Your objective: Copy out, unchanged, every line from the start of the records to the line that contains "GO:0030335 positive regulation", and stop there.

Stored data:

******

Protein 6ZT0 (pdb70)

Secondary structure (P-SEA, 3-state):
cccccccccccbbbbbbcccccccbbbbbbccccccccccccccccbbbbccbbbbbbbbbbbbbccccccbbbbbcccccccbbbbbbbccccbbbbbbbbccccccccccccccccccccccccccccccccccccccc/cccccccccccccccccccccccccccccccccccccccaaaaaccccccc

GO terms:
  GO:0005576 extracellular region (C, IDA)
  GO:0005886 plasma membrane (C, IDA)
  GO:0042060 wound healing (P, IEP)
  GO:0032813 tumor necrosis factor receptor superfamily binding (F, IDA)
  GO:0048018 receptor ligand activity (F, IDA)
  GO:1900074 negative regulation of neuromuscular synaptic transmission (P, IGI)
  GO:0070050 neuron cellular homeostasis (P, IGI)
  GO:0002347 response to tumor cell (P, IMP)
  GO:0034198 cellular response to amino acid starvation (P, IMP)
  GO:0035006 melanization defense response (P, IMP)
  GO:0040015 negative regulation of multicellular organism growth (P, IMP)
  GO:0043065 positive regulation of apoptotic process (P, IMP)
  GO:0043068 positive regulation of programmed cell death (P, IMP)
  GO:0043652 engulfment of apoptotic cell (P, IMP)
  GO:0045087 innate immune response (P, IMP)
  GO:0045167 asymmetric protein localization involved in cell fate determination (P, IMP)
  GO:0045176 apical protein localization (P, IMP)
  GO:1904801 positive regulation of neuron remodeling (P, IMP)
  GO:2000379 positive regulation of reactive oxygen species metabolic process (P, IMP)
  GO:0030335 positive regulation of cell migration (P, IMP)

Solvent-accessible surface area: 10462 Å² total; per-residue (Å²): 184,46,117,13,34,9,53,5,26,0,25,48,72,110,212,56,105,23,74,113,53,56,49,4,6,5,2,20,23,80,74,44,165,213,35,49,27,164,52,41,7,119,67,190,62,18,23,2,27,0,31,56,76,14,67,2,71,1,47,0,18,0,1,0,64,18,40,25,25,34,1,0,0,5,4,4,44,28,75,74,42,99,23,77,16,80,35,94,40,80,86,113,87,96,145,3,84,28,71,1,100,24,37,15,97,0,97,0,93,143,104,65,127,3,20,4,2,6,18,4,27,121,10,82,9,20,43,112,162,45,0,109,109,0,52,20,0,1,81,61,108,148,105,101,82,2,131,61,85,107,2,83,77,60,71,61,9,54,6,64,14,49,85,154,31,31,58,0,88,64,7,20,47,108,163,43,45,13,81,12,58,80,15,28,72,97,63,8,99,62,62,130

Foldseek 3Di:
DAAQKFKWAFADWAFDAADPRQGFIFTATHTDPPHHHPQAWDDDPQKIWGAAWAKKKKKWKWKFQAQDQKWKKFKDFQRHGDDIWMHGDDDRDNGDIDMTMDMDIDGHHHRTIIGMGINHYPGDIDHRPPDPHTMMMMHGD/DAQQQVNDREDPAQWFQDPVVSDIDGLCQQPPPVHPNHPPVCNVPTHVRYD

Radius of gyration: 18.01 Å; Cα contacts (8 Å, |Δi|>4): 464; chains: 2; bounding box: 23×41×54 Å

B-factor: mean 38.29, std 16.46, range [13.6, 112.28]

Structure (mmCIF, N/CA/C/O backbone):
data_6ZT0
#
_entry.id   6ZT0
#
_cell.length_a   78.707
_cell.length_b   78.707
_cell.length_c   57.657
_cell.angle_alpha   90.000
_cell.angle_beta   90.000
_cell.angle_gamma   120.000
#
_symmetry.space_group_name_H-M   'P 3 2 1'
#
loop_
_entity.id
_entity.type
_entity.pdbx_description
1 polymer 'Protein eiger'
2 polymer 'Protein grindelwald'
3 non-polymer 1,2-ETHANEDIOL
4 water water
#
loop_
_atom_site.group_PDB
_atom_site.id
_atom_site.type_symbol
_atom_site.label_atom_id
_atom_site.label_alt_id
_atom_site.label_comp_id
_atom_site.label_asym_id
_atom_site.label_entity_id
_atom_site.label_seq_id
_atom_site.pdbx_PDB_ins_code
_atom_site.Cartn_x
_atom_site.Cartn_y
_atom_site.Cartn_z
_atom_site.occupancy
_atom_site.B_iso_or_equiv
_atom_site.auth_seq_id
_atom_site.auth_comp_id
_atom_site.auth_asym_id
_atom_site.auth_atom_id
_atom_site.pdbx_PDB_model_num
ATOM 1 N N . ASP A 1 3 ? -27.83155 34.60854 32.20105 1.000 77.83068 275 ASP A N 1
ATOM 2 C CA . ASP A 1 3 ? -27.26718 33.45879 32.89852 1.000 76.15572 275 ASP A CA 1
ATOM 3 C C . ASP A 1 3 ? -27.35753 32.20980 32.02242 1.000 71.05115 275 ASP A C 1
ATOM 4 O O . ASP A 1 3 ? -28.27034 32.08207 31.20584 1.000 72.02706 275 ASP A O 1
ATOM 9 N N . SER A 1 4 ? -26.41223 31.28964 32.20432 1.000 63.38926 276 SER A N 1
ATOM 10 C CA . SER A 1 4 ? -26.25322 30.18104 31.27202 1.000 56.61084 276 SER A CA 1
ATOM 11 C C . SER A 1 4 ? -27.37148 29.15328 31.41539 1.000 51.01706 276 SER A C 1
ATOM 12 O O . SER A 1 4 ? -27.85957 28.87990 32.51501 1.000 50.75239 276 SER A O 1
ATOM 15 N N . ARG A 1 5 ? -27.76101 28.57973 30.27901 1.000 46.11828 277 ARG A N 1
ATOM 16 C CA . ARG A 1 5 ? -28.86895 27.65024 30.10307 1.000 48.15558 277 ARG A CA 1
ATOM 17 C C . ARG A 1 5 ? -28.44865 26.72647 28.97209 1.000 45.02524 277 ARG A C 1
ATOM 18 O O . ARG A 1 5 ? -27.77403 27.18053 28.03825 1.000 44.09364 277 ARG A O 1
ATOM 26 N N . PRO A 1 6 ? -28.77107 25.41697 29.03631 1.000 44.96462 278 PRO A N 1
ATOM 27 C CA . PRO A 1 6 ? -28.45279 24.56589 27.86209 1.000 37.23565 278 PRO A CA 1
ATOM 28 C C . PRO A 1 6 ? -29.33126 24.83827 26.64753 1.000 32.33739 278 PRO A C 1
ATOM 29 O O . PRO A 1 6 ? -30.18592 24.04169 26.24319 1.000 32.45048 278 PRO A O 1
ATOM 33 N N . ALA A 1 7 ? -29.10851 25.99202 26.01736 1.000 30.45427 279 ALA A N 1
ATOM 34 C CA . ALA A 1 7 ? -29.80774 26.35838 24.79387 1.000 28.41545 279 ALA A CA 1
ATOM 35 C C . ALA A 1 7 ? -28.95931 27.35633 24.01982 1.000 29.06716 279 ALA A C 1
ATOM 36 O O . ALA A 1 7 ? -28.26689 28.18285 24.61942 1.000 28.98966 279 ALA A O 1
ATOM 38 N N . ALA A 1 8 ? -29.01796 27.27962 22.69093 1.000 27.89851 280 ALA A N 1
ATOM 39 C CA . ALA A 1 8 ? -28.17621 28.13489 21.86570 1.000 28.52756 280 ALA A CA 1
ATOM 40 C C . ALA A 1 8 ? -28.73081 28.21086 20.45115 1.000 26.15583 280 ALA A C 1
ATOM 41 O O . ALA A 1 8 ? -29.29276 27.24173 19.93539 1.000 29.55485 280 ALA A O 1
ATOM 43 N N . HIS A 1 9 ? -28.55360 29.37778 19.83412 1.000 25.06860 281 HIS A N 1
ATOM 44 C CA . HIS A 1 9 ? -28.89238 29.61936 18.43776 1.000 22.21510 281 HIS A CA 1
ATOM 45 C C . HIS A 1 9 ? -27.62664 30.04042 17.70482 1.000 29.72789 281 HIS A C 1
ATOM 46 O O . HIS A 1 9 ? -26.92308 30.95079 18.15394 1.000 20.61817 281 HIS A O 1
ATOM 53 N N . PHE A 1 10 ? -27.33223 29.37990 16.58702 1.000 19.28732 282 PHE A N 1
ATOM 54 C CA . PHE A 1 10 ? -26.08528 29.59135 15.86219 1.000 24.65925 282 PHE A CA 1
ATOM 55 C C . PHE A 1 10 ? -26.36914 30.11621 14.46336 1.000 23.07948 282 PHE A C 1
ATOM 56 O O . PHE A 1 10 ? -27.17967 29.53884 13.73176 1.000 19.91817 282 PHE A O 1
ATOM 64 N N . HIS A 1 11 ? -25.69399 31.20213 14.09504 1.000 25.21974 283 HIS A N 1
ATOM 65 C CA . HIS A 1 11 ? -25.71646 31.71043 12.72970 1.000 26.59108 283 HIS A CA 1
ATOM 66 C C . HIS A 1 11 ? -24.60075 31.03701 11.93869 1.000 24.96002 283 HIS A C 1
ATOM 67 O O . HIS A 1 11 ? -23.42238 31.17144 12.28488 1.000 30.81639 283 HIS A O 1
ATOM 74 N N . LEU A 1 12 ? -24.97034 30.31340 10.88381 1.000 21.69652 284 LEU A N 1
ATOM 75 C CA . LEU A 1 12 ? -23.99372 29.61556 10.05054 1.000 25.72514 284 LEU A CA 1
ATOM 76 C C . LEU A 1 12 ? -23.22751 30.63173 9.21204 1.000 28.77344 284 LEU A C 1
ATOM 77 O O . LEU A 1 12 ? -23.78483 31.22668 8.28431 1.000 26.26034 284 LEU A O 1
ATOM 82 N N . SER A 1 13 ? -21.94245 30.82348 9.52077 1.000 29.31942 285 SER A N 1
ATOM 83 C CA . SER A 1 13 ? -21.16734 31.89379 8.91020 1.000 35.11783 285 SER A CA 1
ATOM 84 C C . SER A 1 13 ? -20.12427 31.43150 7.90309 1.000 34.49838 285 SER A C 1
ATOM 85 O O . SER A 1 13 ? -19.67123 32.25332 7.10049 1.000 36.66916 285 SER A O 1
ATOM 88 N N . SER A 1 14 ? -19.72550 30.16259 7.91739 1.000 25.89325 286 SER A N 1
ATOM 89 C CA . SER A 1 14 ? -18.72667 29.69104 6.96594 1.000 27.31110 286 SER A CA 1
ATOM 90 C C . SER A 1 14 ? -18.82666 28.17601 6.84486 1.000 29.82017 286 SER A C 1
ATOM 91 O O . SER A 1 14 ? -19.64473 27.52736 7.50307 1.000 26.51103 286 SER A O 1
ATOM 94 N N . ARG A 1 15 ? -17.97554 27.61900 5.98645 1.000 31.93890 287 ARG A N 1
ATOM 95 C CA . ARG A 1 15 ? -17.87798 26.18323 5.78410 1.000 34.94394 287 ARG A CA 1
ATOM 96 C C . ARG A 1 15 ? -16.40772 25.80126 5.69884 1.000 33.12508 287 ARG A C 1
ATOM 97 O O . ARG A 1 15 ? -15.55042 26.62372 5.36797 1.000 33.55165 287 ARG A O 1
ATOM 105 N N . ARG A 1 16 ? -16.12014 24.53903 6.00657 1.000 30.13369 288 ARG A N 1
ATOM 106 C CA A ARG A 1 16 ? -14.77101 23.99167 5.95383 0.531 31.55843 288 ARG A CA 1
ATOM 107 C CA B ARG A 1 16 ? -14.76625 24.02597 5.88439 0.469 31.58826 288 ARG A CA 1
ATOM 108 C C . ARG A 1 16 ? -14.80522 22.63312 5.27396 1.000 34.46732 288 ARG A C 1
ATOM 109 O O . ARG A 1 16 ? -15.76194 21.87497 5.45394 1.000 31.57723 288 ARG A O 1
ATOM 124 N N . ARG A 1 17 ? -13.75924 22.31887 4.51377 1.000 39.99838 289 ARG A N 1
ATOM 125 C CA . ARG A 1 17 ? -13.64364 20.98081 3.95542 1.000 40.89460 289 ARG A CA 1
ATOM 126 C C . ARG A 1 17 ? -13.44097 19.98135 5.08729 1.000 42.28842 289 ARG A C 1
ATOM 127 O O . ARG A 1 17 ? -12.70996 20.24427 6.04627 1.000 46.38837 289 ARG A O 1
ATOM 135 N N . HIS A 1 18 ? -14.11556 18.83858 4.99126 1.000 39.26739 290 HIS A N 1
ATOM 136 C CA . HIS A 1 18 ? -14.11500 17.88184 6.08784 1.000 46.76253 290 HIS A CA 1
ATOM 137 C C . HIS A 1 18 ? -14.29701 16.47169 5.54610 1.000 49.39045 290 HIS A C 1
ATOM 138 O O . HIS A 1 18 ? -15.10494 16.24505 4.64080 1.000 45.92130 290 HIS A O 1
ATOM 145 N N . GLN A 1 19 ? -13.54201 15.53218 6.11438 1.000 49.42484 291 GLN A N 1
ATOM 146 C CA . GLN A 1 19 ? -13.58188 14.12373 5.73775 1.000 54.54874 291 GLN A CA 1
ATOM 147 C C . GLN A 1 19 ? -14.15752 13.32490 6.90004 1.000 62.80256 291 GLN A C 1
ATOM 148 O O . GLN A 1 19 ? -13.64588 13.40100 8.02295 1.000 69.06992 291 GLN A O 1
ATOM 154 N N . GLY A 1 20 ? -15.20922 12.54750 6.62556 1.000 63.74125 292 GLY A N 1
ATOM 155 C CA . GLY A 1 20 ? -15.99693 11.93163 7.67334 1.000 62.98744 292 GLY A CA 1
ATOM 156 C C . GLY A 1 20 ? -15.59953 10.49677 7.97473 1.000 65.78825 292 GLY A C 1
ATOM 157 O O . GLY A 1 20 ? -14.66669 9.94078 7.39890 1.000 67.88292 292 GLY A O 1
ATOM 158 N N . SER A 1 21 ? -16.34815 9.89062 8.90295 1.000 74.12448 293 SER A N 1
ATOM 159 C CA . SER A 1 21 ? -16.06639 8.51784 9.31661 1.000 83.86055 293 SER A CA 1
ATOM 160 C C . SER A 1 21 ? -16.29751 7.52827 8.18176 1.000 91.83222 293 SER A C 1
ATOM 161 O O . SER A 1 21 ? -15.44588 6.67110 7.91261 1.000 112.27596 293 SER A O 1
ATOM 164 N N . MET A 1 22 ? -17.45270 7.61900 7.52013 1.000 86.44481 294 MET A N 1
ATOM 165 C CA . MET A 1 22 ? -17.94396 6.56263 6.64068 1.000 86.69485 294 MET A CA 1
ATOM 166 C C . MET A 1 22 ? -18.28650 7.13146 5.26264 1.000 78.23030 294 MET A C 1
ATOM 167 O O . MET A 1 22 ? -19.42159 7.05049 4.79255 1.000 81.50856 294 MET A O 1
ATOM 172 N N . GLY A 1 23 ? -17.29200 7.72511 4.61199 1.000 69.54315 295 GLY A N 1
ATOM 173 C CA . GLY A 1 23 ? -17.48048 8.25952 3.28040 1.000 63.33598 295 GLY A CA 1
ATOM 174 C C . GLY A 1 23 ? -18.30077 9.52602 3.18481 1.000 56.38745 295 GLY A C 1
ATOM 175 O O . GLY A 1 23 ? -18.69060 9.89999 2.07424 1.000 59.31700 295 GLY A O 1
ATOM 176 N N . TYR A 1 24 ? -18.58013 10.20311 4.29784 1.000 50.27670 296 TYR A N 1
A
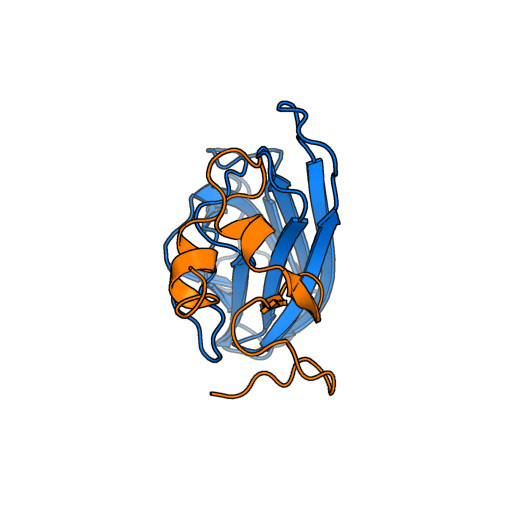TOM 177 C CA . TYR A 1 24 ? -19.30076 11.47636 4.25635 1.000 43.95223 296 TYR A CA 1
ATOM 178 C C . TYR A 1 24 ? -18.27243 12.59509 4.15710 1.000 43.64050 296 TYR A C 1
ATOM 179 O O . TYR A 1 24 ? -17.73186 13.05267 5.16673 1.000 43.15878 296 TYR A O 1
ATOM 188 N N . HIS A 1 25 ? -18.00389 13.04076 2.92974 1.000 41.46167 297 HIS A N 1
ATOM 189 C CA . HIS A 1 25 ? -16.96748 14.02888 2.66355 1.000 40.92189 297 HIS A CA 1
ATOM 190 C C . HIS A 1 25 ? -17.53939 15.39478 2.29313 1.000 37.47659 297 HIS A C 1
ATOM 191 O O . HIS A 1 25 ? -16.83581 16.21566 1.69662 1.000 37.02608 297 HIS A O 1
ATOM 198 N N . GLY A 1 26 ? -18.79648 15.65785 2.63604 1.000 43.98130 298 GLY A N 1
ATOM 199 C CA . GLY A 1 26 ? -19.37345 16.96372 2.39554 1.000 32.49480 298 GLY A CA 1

******

Task solution:
Protein 6ZT0 (pdb70)

Secondary structure (P-SEA, 3-state):
cccccccccccbbbbbbcccccccbbbbbbccccccccccccccccbbbbccbbbbbbbbbbbbbccccccbbbbbcccccccbbbbbbbccccbbbbbbbbccccccccccccccccccccccccccccccccccccccc/cccccccccccccccccccccccccccccccccccccccaaaaaccccccc

GO terms:
  GO:0005576 extracellular region (C, IDA)
  GO:0005886 plasma membrane (C, IDA)
  GO:0042060 wound healing (P, IEP)
  GO:0032813 tumor necrosis factor receptor superfamily binding (F, IDA)
  GO:0048018 receptor ligand activity (F, IDA)
  GO:1900074 negative regulation of neuromuscular synaptic transmission (P, IGI)
  GO:0070050 neuron cellular homeostasis (P, IGI)
  GO:0002347 response to tumor cell (P, IMP)
  GO:0034198 cellular response to amino acid starvation (P, IMP)
  GO:0035006 melanization defense response (P, IMP)
  GO:0040015 negative regulation of multicellular organism growth (P, IMP)
  GO:0043065 positive regulation of apoptotic process (P, IMP)
  GO:0043068 positive regulation of programmed cell death (P, IMP)
  GO:0043652 engulfment of apoptotic cell (P, IMP)
  GO:0045087 innate immune response (P, IMP)
  GO:0045167 asymmetric protein localization involved in cell fate determination (P, IMP)
  GO:0045176 apical protein localization (P, IMP)
  GO:1904801 positive regulation of neuron remodeling (P, IMP)
  GO:2000379 positive regulation of reactive oxygen species metabolic process (P, IMP)
  GO:0030335 positive regulation of cell migration (P, IMP)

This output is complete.